Why is write not thread-safe for arbitrary offsets in all cases? What primitive would you reach for?

Answer: Multiple threads writing to the same FD via write share the FD's offset; interleaved writes may produce interleaved bytes. For per-offset writes, use pwrite, which takes an explicit offset and does not modify the shared offset. For larger atomicity, use locking at the application layer.

Prior Module Question 4 (S4 Systems Programming)

What is a syscall, and roughly what does it cost on modern Linux?

Answer: A syscall is a trap from user mode to kernel mode to invoke a kernel service. Cost today is ~100-500 ns per syscall on modern x86 with mitigations, up from ~10-50 ns pre-Meltdown. This is why APIs that avoid syscalls in the fast path (vDSO, io_uring with SQ polling) can be dramatically faster.

Prior Module Question 5 (S2 Module 5: Advanced Data Structures)

An LSM tree is popular for write-heavy workloads. How does it interact with the file system layer?

Answer: LSM writes to an in-memory memtable; when full, it is flushed as a sorted file (SSTable) via large sequential writes. Background compaction merges SSTables, again sequentially. This pattern rides the sequential-vs-random gap (concept 12) and benefits from log-structured or journaled FS behavior. It also leans on fsync for durability of the write-ahead log.

Self-Assessment and Remediation

Mastery Level (90-100% correct):

  • Ready to advance to Module 5 (Network Protocols & Sockets) with confidence.

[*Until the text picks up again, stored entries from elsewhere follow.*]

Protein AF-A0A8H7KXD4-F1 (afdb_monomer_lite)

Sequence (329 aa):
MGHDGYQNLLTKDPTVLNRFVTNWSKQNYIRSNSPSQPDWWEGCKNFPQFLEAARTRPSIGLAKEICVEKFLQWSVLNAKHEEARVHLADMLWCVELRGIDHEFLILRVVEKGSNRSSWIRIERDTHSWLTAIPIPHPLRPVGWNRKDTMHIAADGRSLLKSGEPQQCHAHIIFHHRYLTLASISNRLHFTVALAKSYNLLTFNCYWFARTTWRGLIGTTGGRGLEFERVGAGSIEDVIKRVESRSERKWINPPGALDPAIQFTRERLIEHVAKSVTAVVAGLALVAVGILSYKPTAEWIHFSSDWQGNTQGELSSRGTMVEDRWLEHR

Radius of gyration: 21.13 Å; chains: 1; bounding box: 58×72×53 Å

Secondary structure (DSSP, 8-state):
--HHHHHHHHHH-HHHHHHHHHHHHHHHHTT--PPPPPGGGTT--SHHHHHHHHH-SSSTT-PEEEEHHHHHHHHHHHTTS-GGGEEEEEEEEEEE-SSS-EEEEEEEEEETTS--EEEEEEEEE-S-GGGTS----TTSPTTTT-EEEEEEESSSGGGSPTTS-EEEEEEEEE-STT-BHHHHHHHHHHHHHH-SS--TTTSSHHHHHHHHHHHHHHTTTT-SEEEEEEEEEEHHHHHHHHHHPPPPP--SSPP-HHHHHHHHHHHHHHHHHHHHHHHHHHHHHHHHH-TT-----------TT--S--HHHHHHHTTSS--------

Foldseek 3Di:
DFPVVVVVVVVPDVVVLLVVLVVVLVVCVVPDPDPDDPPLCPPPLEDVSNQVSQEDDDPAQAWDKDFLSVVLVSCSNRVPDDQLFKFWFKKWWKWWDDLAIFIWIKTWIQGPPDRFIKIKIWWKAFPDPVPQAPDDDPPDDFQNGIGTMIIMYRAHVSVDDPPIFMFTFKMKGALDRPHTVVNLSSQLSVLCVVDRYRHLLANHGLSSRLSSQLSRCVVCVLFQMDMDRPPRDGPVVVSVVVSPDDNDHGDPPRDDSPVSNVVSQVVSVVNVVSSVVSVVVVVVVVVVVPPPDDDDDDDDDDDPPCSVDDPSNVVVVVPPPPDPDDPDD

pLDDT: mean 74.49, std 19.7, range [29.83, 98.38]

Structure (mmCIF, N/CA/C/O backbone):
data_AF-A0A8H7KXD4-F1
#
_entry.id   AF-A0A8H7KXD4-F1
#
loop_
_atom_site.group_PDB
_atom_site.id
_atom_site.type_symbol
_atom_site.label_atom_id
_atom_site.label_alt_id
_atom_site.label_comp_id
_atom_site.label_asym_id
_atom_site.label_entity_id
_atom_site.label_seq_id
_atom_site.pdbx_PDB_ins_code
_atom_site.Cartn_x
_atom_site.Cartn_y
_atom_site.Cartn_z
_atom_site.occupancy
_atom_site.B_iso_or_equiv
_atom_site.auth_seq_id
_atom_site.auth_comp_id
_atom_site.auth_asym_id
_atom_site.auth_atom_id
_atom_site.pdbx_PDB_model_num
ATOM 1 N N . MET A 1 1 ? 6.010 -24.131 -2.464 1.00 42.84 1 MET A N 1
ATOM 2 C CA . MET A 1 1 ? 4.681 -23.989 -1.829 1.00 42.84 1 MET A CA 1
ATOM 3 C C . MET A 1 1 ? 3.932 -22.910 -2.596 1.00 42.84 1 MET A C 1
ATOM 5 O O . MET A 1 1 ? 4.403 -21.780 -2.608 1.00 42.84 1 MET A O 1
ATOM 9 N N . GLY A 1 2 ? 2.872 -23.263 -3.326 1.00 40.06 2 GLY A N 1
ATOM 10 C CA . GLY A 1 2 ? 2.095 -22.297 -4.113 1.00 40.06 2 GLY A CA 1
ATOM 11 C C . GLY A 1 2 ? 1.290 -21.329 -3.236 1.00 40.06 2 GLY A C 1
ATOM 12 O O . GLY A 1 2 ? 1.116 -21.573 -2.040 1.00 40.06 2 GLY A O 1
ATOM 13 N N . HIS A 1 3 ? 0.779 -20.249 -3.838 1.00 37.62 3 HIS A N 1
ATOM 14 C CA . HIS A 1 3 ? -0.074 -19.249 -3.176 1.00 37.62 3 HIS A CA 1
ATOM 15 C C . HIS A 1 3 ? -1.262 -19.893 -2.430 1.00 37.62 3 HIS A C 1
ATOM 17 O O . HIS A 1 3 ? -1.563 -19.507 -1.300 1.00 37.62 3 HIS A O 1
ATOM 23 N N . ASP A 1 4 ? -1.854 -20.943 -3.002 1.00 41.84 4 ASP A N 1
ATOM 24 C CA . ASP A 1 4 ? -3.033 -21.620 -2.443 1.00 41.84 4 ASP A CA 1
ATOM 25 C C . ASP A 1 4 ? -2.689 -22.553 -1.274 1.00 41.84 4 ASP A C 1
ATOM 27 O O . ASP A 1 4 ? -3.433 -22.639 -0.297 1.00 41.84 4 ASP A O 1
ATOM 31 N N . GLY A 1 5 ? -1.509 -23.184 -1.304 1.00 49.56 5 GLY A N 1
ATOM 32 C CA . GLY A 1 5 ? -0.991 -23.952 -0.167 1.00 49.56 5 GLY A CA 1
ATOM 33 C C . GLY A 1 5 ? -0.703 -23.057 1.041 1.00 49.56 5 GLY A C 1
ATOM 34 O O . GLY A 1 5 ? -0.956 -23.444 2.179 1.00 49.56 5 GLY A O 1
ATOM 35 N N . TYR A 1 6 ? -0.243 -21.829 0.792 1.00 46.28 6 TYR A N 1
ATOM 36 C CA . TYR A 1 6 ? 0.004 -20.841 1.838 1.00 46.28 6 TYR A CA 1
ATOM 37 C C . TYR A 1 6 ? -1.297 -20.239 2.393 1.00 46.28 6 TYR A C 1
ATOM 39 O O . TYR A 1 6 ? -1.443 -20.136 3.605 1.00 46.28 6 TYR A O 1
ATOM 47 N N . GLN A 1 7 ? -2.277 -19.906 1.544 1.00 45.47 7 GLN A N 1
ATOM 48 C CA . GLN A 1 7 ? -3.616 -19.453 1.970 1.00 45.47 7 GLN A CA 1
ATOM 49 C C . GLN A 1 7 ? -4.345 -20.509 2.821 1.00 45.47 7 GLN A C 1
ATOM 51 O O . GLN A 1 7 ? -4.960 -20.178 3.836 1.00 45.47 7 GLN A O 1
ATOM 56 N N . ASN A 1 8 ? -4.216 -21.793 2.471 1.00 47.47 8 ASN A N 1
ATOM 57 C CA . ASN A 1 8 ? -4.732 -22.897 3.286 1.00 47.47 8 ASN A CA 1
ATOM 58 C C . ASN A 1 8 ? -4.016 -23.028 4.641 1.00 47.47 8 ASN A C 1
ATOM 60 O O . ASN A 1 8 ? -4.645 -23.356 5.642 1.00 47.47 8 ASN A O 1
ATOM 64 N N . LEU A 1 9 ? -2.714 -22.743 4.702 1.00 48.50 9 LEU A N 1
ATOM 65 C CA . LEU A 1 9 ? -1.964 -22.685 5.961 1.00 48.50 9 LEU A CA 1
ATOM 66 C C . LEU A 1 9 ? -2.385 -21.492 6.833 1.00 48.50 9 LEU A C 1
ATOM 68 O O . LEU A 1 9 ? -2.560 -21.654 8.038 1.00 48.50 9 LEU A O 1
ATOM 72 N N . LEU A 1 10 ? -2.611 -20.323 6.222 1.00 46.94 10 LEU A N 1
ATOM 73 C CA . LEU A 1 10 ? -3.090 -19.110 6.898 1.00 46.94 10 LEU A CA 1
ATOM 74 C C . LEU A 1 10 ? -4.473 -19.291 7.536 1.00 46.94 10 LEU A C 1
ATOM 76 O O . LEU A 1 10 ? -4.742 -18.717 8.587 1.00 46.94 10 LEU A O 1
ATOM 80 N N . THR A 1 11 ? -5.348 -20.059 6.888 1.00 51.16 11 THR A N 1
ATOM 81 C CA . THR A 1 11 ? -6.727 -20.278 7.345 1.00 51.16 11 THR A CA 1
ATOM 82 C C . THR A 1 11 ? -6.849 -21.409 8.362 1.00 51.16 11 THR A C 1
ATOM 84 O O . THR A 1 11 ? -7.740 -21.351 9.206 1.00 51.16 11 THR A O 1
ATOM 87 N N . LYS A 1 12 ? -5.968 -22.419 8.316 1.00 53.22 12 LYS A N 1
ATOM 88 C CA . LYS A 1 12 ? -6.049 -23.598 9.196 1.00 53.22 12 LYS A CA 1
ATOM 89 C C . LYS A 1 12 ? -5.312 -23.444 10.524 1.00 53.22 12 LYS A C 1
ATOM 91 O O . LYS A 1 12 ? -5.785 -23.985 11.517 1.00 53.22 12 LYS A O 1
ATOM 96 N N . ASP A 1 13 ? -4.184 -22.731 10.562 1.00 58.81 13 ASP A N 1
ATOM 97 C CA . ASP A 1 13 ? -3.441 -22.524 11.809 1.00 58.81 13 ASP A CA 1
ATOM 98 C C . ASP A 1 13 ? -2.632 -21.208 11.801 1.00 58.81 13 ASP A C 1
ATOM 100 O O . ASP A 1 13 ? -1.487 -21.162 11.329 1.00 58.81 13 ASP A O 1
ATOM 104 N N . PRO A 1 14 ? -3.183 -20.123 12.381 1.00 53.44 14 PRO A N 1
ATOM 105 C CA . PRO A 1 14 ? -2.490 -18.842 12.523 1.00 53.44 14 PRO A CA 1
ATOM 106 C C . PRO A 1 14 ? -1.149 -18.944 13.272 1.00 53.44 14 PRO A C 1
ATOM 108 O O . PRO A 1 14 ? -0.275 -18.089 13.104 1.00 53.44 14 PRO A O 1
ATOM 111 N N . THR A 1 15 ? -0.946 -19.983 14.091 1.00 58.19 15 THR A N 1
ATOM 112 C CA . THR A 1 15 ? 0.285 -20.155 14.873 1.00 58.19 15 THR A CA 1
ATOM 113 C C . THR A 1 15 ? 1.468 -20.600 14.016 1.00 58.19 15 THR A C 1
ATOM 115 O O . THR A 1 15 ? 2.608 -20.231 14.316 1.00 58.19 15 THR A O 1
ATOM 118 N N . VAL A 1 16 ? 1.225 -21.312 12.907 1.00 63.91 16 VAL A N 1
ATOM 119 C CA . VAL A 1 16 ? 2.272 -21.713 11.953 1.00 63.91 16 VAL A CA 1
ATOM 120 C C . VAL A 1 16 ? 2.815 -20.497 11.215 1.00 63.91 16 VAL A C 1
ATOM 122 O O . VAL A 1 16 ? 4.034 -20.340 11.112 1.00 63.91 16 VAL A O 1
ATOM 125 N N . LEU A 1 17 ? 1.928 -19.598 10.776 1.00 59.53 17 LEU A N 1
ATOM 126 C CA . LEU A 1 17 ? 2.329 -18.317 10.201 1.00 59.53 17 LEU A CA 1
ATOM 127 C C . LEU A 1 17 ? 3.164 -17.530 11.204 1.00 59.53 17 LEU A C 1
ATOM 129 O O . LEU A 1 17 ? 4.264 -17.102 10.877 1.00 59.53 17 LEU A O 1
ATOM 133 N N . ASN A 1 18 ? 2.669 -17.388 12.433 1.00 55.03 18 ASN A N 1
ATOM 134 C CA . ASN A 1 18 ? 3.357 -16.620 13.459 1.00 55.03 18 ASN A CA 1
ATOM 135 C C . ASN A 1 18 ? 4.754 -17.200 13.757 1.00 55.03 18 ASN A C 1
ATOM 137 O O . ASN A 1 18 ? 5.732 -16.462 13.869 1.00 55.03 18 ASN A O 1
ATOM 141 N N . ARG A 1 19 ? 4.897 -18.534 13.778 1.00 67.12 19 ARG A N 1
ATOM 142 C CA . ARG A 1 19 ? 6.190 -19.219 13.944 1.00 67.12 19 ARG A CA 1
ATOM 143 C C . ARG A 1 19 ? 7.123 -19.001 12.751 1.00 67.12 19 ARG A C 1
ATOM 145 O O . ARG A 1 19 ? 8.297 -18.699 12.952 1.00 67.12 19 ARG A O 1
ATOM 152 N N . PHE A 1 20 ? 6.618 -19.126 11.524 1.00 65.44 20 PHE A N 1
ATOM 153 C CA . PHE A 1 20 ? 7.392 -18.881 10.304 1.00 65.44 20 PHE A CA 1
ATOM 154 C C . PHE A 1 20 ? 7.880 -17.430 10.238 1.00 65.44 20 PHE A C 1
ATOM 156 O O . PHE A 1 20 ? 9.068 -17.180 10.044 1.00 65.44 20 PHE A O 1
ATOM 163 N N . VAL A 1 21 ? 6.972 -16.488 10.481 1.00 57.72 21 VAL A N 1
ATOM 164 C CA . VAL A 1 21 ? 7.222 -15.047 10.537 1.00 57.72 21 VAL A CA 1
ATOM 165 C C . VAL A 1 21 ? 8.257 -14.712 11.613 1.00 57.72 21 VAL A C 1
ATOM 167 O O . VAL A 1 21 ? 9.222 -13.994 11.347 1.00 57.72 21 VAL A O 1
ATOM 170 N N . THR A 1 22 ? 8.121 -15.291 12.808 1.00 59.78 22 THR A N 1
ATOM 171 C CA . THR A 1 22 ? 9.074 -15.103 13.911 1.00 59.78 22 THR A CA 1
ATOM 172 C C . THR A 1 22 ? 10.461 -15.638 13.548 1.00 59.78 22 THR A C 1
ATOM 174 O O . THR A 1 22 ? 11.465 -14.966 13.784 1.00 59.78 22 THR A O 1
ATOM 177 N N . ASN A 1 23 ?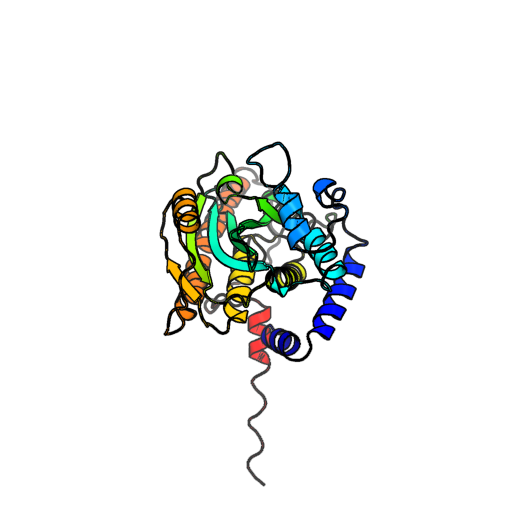 10.543 -16.823 12.940 1.00 65.12 23 ASN A N 1
ATOM 178 C CA . ASN A 1 23 ? 11.816 -17.437 12.557 1.00 65.12 23 ASN A CA 1
ATOM 179 C C . ASN A 1 23 ? 12.502 -16.679 11.411 1.00 65.12 23 ASN A C 1
ATOM 181 O O . ASN A 1 23 ? 13.708 -16.438 11.465 1.00 65.12 23 ASN A O 1
ATOM 185 N N . TRP A 1 24 ? 11.737 -16.249 10.407 1.00 62.31 24 TRP A N 1
ATOM 186 C CA . TRP A 1 24 ? 12.242 -15.461 9.285 1.00 62.31 24 TRP A CA 1
ATOM 187 C C . TRP A 1 24 ? 12.715 -14.073 9.731 1.00 62.31 24 TRP A C 1
ATOM 189 O O . TRP A 1 24 ? 13.800 -13.634 9.343 1.00 62.31 24 TRP A O 1
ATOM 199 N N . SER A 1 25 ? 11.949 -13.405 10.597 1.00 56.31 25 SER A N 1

Proficient Level (75-89% correct):

  • Review only the missed concept pages and redo one drill of each missed type.

Developing Level (60-74% correct):

  • Rework Practice 1 (internals), Practice 2 (crash consistency), and the FUSE + journaling katas. Expect the crash scenarios and layout tracing to be the main gap.

Insufficient Level (<60% correct):

  • Return to the concept sequence. Most likely issue: you are reading the material but not drawing the data structures. Restart with Cluster 1 and work paper-and-pencil traces.